Many studies have shown that BMI and obesity are both correlated with hypertension [24,25,26], which coincides with our results where the highest percentage of subjects with hypertension belongs to the overweight category.
Numerous studies have observed a correlation between prehypertension and people’s lifestyle.

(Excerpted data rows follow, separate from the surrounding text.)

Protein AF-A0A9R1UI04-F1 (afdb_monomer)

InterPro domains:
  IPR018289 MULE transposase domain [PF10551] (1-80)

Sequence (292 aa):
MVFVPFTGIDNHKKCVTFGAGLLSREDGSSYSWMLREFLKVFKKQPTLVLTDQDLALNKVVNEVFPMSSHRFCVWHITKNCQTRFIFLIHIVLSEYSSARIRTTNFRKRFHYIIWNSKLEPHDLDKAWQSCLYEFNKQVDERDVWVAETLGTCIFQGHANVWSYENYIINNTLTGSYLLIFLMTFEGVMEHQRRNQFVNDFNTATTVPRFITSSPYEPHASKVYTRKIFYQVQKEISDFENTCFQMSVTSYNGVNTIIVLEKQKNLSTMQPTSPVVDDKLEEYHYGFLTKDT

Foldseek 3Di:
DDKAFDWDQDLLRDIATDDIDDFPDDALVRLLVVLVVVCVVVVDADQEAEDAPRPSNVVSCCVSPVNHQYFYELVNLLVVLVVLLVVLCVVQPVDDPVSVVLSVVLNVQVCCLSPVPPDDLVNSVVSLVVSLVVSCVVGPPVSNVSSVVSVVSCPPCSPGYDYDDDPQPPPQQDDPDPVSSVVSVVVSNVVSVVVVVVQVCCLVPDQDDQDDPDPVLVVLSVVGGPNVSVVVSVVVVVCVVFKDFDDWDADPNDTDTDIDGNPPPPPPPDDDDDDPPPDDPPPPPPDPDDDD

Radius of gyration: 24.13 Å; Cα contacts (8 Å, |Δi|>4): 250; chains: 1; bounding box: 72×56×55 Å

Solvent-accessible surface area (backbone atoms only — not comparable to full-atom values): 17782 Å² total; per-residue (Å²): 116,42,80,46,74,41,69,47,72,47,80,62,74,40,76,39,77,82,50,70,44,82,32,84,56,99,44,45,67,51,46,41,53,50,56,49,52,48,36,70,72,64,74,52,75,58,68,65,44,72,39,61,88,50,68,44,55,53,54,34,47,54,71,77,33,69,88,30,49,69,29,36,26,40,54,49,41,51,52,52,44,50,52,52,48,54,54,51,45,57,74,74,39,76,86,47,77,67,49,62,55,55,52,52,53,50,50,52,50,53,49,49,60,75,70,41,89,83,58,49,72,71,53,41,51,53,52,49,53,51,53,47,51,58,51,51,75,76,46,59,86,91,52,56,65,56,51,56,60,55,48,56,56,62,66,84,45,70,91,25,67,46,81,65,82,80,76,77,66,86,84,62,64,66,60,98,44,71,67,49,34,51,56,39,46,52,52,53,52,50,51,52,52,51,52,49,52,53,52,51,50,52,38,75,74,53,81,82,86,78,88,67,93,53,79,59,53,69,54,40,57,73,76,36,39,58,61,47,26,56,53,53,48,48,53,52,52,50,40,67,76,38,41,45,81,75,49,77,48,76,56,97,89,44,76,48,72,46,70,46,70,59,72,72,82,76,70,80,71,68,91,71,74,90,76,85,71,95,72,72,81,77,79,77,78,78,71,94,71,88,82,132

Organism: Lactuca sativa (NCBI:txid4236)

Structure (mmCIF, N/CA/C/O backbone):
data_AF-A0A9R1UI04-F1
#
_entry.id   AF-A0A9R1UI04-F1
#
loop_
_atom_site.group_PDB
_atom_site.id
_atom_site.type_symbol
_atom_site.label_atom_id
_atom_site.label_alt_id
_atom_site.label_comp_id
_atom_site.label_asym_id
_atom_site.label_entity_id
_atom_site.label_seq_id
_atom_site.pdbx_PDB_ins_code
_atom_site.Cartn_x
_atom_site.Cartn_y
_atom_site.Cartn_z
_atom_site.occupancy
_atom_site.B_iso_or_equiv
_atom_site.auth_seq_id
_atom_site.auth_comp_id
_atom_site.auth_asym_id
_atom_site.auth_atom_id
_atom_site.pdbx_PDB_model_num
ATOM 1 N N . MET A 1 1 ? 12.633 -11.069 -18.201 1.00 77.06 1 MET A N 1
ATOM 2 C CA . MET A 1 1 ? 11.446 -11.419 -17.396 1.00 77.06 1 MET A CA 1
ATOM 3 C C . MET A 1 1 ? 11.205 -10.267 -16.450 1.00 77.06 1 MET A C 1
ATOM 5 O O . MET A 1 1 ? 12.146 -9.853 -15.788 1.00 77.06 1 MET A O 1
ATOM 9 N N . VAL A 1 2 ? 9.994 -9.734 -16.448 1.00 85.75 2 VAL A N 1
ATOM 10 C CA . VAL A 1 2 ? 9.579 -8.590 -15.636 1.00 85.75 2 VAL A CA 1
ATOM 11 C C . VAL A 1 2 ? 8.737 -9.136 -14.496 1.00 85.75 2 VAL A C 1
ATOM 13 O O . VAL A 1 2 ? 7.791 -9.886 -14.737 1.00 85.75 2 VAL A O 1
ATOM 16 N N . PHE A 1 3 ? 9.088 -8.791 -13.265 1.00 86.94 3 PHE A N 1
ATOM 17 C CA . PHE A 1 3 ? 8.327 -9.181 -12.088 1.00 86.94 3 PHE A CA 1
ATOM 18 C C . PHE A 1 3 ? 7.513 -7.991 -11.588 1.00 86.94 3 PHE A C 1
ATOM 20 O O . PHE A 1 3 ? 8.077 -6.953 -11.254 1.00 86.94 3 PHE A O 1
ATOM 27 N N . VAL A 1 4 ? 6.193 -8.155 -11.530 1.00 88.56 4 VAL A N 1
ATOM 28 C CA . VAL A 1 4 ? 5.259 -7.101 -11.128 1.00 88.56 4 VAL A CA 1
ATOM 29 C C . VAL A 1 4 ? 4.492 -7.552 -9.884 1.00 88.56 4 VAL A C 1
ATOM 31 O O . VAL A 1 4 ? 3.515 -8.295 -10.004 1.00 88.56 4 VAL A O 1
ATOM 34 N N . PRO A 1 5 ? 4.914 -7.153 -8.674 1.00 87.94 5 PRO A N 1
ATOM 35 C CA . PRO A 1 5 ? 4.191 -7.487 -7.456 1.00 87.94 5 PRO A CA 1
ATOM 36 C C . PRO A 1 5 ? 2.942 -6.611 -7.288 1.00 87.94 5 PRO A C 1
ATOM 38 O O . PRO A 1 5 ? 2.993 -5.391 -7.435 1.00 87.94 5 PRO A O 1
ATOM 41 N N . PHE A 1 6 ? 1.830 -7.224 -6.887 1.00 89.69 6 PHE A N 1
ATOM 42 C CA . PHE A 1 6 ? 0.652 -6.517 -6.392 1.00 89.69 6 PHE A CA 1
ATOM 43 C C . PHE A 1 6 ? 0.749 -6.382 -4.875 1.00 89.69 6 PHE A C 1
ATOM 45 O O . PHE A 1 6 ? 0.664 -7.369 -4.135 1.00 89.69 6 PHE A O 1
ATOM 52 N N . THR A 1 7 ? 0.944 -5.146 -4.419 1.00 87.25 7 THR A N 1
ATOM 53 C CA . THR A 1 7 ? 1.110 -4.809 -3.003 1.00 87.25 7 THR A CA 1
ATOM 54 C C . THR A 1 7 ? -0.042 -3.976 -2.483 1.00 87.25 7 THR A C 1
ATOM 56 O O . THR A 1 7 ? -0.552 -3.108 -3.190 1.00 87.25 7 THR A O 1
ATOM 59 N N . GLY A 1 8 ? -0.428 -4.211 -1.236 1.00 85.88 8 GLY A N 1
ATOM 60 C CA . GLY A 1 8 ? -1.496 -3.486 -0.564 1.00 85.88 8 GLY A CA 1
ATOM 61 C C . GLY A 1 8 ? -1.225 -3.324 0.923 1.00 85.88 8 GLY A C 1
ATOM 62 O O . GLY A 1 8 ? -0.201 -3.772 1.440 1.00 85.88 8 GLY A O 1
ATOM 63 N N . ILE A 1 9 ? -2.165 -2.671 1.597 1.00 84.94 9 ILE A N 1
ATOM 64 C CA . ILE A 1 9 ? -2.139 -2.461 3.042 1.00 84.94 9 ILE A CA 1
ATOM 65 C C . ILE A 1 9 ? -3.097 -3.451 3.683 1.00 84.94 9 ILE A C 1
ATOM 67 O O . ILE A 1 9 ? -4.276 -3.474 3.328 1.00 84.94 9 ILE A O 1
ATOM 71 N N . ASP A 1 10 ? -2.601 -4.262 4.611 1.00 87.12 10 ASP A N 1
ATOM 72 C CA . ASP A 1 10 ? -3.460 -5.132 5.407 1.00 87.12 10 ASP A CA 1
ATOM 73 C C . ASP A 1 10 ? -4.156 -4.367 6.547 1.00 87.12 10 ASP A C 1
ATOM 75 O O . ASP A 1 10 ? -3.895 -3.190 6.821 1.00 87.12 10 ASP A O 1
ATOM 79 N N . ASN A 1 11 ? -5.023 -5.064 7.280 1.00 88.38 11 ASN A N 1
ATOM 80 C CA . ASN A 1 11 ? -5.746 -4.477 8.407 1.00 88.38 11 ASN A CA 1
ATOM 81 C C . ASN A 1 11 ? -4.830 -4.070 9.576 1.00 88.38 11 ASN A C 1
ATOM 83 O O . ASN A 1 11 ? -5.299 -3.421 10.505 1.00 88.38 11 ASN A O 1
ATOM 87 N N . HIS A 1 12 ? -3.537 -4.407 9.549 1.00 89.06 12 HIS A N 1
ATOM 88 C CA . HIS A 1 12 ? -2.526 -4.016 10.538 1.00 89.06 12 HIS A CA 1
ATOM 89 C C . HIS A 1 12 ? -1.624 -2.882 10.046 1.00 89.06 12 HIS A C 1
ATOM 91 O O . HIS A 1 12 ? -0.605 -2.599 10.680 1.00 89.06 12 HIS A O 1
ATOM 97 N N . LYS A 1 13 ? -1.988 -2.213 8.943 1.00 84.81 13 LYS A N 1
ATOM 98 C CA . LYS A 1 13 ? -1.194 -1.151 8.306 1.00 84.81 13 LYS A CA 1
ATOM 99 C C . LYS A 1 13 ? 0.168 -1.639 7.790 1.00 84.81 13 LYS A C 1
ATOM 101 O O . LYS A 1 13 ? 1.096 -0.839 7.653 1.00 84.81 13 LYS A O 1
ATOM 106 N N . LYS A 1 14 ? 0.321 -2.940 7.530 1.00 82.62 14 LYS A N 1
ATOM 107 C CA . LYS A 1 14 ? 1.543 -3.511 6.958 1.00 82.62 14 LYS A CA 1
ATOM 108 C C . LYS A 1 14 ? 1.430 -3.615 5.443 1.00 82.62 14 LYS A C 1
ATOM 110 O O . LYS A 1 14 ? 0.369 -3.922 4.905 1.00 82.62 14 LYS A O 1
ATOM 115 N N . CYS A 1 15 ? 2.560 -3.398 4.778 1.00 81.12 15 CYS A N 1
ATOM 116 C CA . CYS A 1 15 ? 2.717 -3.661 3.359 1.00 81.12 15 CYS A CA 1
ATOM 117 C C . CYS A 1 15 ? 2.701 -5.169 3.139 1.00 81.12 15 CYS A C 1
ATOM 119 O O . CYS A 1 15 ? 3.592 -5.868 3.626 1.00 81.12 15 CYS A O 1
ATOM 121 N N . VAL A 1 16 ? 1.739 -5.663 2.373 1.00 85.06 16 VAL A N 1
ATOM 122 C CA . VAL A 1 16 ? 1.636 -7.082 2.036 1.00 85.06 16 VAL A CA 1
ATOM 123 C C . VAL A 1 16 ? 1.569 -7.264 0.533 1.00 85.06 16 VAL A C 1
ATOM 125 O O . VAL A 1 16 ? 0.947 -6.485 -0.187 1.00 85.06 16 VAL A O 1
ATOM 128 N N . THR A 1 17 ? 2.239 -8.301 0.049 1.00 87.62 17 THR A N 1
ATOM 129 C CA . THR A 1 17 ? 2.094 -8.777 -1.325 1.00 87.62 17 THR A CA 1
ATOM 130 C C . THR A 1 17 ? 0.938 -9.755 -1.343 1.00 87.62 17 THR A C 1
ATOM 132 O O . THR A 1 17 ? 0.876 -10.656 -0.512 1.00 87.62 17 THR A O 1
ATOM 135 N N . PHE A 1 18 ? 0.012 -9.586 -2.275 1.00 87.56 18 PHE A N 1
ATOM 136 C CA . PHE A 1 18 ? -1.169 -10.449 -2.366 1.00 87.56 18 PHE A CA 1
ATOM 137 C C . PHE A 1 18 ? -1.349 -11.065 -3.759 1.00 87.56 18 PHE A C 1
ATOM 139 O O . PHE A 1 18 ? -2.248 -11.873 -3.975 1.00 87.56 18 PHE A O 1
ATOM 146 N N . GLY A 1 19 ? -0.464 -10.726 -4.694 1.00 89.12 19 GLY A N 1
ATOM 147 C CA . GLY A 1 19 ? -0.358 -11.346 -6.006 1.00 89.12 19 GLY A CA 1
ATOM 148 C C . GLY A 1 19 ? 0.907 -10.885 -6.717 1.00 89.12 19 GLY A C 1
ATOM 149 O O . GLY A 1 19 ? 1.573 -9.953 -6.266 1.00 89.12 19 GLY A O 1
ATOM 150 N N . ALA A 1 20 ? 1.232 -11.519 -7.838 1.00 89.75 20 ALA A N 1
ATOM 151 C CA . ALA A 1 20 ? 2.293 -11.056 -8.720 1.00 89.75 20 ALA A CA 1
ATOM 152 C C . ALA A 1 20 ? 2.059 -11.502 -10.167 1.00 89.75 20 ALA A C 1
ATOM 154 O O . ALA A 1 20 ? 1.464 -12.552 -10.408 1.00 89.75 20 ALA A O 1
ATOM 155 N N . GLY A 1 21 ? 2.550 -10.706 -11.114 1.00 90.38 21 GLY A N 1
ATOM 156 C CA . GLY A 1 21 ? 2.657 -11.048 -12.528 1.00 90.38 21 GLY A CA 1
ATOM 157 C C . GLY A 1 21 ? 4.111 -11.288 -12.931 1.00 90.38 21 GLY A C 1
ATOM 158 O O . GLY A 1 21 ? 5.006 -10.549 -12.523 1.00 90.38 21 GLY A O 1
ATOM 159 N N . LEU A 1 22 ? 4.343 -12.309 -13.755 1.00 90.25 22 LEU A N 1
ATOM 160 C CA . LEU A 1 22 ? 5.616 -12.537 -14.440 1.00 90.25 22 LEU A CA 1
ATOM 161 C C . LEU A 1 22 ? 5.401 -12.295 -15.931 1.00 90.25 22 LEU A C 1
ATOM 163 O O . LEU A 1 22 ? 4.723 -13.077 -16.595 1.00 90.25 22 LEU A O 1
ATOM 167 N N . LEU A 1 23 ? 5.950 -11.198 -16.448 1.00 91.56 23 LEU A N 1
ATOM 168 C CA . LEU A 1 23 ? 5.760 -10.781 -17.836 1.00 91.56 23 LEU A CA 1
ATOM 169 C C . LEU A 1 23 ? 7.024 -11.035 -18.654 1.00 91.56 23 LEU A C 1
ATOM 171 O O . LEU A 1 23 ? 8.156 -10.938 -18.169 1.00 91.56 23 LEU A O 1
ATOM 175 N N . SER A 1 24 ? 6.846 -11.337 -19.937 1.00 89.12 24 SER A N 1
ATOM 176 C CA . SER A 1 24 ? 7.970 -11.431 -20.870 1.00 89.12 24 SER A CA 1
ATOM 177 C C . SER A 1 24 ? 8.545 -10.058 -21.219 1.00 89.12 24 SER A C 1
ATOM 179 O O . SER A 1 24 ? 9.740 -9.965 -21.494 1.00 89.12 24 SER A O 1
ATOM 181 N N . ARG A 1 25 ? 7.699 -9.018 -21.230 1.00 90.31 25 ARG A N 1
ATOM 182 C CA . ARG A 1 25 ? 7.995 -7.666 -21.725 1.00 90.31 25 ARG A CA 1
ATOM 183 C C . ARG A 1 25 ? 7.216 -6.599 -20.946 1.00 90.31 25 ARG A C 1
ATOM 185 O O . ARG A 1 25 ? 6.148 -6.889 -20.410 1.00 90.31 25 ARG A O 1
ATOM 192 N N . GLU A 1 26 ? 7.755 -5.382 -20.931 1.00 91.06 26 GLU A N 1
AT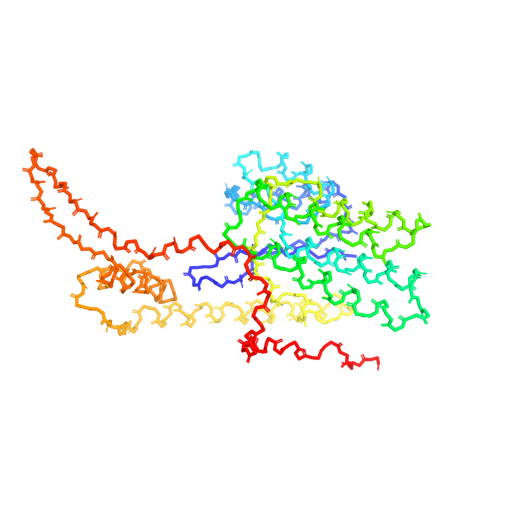OM 193 C CA . GLU A 1 26 ? 7.108 -4.160 -20.425 1.00 91.06 26 GLU A CA 1
ATOM 194 C C . GLU A 1 26 ? 6.363 -3.483 -21.582 1.00 91.06 26 GLU A C 1
ATOM 196 O O . GLU A 1 26 ? 6.859 -2.556 -22.217 1.00 91.06 26 GLU A O 1
ATOM 201 N N . ASP A 1 27 ? 5.196 -4.021 -21.940 1.00 94.25 27 ASP A N 1
ATOM 202 C CA . ASP A 1 27 ? 4.360 -3.477 -23.011 1.00 94.25 27 ASP A CA 1
ATOM 203 C C . ASP A 1 27 ? 2.875 -3.458 -22.628 1.00 94.25 27 ASP A C 1
ATOM 205 O O . ASP A 1 27 ? 2.419 -4.165 -21.723 1.00 94.25 27 ASP A O 1
ATOM 209 N N . GLY A 1 28 ? 2.098 -2.631 -23.335 1.00 95.25 28 GLY A N 1
ATOM 210 C CA . GLY A 1 28 ? 0.681 -2.430 -23.032 1.00 95.25 28 GLY A CA 1
ATOM 211 C C . GLY A 1 28 ? -0.147 -3.719 -23.111 1.00 95.25 28 GLY A C 1
ATOM 212 O O . GLY A 1 28 ? -1.043 -3.926 -22.296 1.00 95.25 28 GLY A O 1
ATOM 213 N N . SER A 1 29 ? 0.173 -4.629 -24.038 1.00 96.06 29 SER A N 1
ATOM 214 C CA . SER A 1 29 ? -0.499 -5.931 -24.138 1.00 96.06 29 SER A CA 1
ATOM 215 C C . SER A 1 29 ? -0.252 -6.814 -22.915 1.00 96.06 29 SER A C 1
ATOM 217 O O . SER A 1 29 ? -1.198 -7.396 -22.380 1.00 96.06 29 SER A O 1
ATOM 219 N N . SER A 1 30 ? 0.995 -6.878 -22.446 1.00 96.00 30 SER A N 1
ATOM 220 C CA . SER A 1 30 ? 1.411 -7.679 -21.295 1.00 96.00 30 SER A CA 1
ATOM 221 C C . SER A 1 30 ? 0.776 -7.147 -20.012 1.00 96.00 30 SER A C 1
ATOM 223 O O . SER A 1 30 ? 0.201 -7.918 -19.240 1.00 96.00 30 SER A O 1
ATOM 225 N N . TYR A 1 31 ? 0.782 -5.823 -19.822 1.00 96.12 31 TYR A N 1
ATOM 226 C CA . TYR A 1 31 ? 0.091 -5.191 -18.700 1.00 96.12 31 TYR A CA 1
ATOM 227 C C . TYR A 1 31 ? -1.429 -5.383 -18.773 1.00 96.12 31 TYR A C 1
ATOM 229 O O . TYR A 1 31 ? -2.051 -5.680 -17.754 1.00 96.12 31 TYR A O 1
ATOM 237 N N . SER A 1 32 ? -2.044 -5.273 -19.958 1.00 96.56 32 SER A N 1
ATOM 238 C CA . SER A 1 32 ? -3.501 -5.423 -20.107 1.00 96.56 32 SER A CA 1
ATOM 239 C C . SER A 1 32 ? -3.948 -6.831 -19.755 1.00 96.56 32 SER A C 1
ATOM 241 O O . SER A 1 32 ? -4.911 -7.002 -19.008 1.00 96.56 32 SER A O 1
ATOM 243 N N . TRP A 1 33 ? -3.218 -7.840 -20.232 1.00 96.75 33 TRP A N 1
ATOM 244 C CA . TRP A 1 33 ? -3.450 -9.226 -19.845 1.00 96.75 33 TRP A CA 1
ATOM 245 C C . TRP A 1 33 ? -3.374 -9.390 -18.322 1.00 96.75 33 TRP A C 1
ATOM 247 O O . TRP A 1 33 ? -4.347 -9.825 -17.707 1.00 96.75 33 TRP A O 1
ATOM 257 N N . MET A 1 34 ? -2.276 -8.954 -17.702 1.00 96.56 34 MET A N 1
ATOM 258 C CA . MET A 1 34 ? -2.051 -9.097 -16.263 1.00 96.56 34 MET A CA 1
ATOM 259 C C . MET A 1 34 ? -3.150 -8.429 -15.423 1.00 96.56 34 MET A C 1
ATOM 261 O O . MET A 1 34 ? -3.670 -9.036 -14.487 1.00 96.56 34 MET A O 1
ATOM 265 N N . LEU A 1 35 ? -3.540 -7.195 -15.758 1.00 96.62 35 LEU A N 1
ATOM 266 C CA . LEU A 1 35 ? -4.584 -6.467 -15.029 1.00 96.62 35 LEU A CA 1
ATOM 267 C C . LEU A 1 35 ? -5.984 -7.062 -15.256 1.00 96.62 35 LEU A C 1
ATOM 269 O O . LEU A 1 35 ? -6.830 -7.023 -14.362 1.00 96.62 35 LEU A O 1
ATOM 273 N N . ARG A 1 36 ? -6.245 -7.673 -16.417 1.00 96.81 36 ARG A N 1
ATOM 274 C CA . ARG A 1 36 ? -7.494 -8.415 -16.655 1.00 96.81 36 ARG A CA 1
ATOM 275 C C . ARG A 1 36 ? -7.537 -9.722 -15.872 1.00 96.81 36 ARG A C 1
ATOM 277 O O . ARG A 1 36 ? -8.588 -10.049 -15.325 1.00 96.81 36 ARG A O 1
ATOM 284 N N . GLU A 1 37 ? -6.424 -10.447 -15.771 1.00 96.38 37 GLU A N 1
ATOM 285 C CA . GLU A 1 37 ? -6.332 -11.627 -14.902 1.00 96.38 37 GLU A CA 1
ATOM 286 C C . GLU A 1 37 ? -6.527 -11.248 -13.431 1.00 96.38 37 GLU A C 1
ATOM 288 O O . GLU A 1 37 ? -7.285 -11.908 -12.719 1.00 96.38 37 GLU A O 1
ATOM 293 N N . PHE A 1 38 ? -5.960 -10.118 -13.001 1.00 95.25 38 PHE A N 1
ATOM 294 C CA . PHE A 1 38 ? -6.244 -9.548 -11.687 1.00 95.25 38 PHE A CA 1
ATOM 295 C C . PHE A 1 38 ? -7.758 -9.367 -11.470 1.00 95.25 38 PHE A C 1
ATOM 297 O O . PHE A 1 38 ? -8.303 -9.873 -10.489 1.00 95.25 38 PHE A O 1
ATOM 304 N N . LEU A 1 39 ? -8.484 -8.731 -12.401 1.00 94.88 39 LEU A N 1
ATOM 305 C CA . LEU A 1 39 ? -9.945 -8.582 -12.280 1.00 94.88 39 LEU A CA 1
ATOM 306 C C . LEU A 1 39 ? -10.688 -9.912 -12.233 1.00 94.88 39 LEU A C 1
ATOM 308 O O . LEU A 1 39 ? -11.669 -10.041 -11.500 1.00 94.88 39 LEU A O 1
ATOM 312 N N . LYS A 1 40 ? -10.246 -10.910 -13.001 1.00 95.50 40 LYS A N 1
ATOM 313 C CA . LYS A 1 40 ? -10.876 -12.233 -12.989 1.00 95.50 40 LYS A CA 1
ATOM 314 C C . LYS A 1 40 ? -10.762 -12.901 -11.625 1.00 95.50 40 LYS A C 1
ATOM 316 O O . LYS A 1 40 ? -11.711 -13.581 -11.236 1.00 95.50 40 LYS A O 1
ATOM 321 N N . VAL A 1 41 ? -9.653 -12.705 -10.914 1.00 94.81 41 VAL A N 1
ATOM 322 C CA . VAL A 1 41 ? -9.428 -13.272 -9.578 1.00 94.81 41 VAL A CA 1
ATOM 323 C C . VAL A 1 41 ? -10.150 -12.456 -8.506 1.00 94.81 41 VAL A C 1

A sedentary lifestyle, low physical activity, smoking and alcohol consumption, and low fruit and vegetable consumption were associated with the occurrence of prehypertension and hypertension [22]. Our research showed that the highest percentage of people with prehypertension and hypertension consumed cigarettes on a daily basis and were physically active for less than 150 min.
Our results showed that the proportion of people with prehypertension was 1.5 times higher than the data obtained from the national survey conducted in 2013 [2].
For this reason, studies of this type are very important in order to identify vulnerable population groups and predictors of prehypertension and hypertension, with the aim of raising awareness for health and social policy makers so that they can formulate strategies that will intensify preventive activities related to this significant problem.

Strengths and Limitations

Our study provided important data on risk factors associated with the high rates of prehypertension and hypertension. On the one hand, it would be beneficial to increase the public awareness of CVD risk factors for the purpose of its early detection and effective treatment of people with prehypertension so that hypertension could ultimately be prevented.
Regarding public health researchers, conducting such research is of great importance, given that it provides all the valuable data necessary for the creation and implementation of health education intervention strategies. With effective health and social policies and preventive interventions, it is possible not only to prevent or modify risk factors, but also to prevent complications, physical disabilities, and a lower quality of life, as well as premature death. Attention should be paid to the detection of unrecognized cases and people at risk by intensifying screening methods, which are otherwise carried out in Serbia within the primary health care framework, but to an insufficient extent.
The limitations of this study include the following: a cross-sectional research study design implies that no causal inference can be made as regards to the association between health behaviors and blood pressure values; the data based on the self-reporting of physical activity, cigarette and alcohol use could have introduced recall bias, which may have prevented us from accurately assessing the relationship between the variables and blood pressure categories.

5. Conclusions

Serbia belongs to the group of countries with a high prevalence of prehypertension and hypertension. Being of male sex, marriage, lower education, poverty, age and the presence of multimorbidity are significant predictors of prehypertension and hypertension in the Serbian adult population, so preventive strategies should be aimed at these sensitive population groups. In addition, it is necessary to prevent risk factors related to unhealthy lifestyle habits such as cigarette consumption and physical inactivity. Our results emphasize the need for a public health strategy for the prevention, detection and treatment of prehypertension and hypertension.

Author Contributions

Conceptualization, I.D. and Z.V.; methodology, S.R., J.R. and V.S.; software J.R. and O.M.; validation, R.L., S.R., O.M. and I.D.; formal analysis, D.N., R.L. and G.C.; investigation, O.D. and V.V.; resources, S.S.D. and A.O.; data curation, A.L., S.R. and J.R.; writing—original draft preparation, S.R. and O.M.; writing—review and editing, S.R., N.J. and J.R.; visualization, M.P., O.D. and V.V.; supervision, S.R., Z.V., A.L. and V.V.; project administration, S.R., O.D. and G.C.; funding acquisition, S.R., N.J. and O.M. All authors have read and agreed to the published version of the manuscript.

Funding

This research received no external funding.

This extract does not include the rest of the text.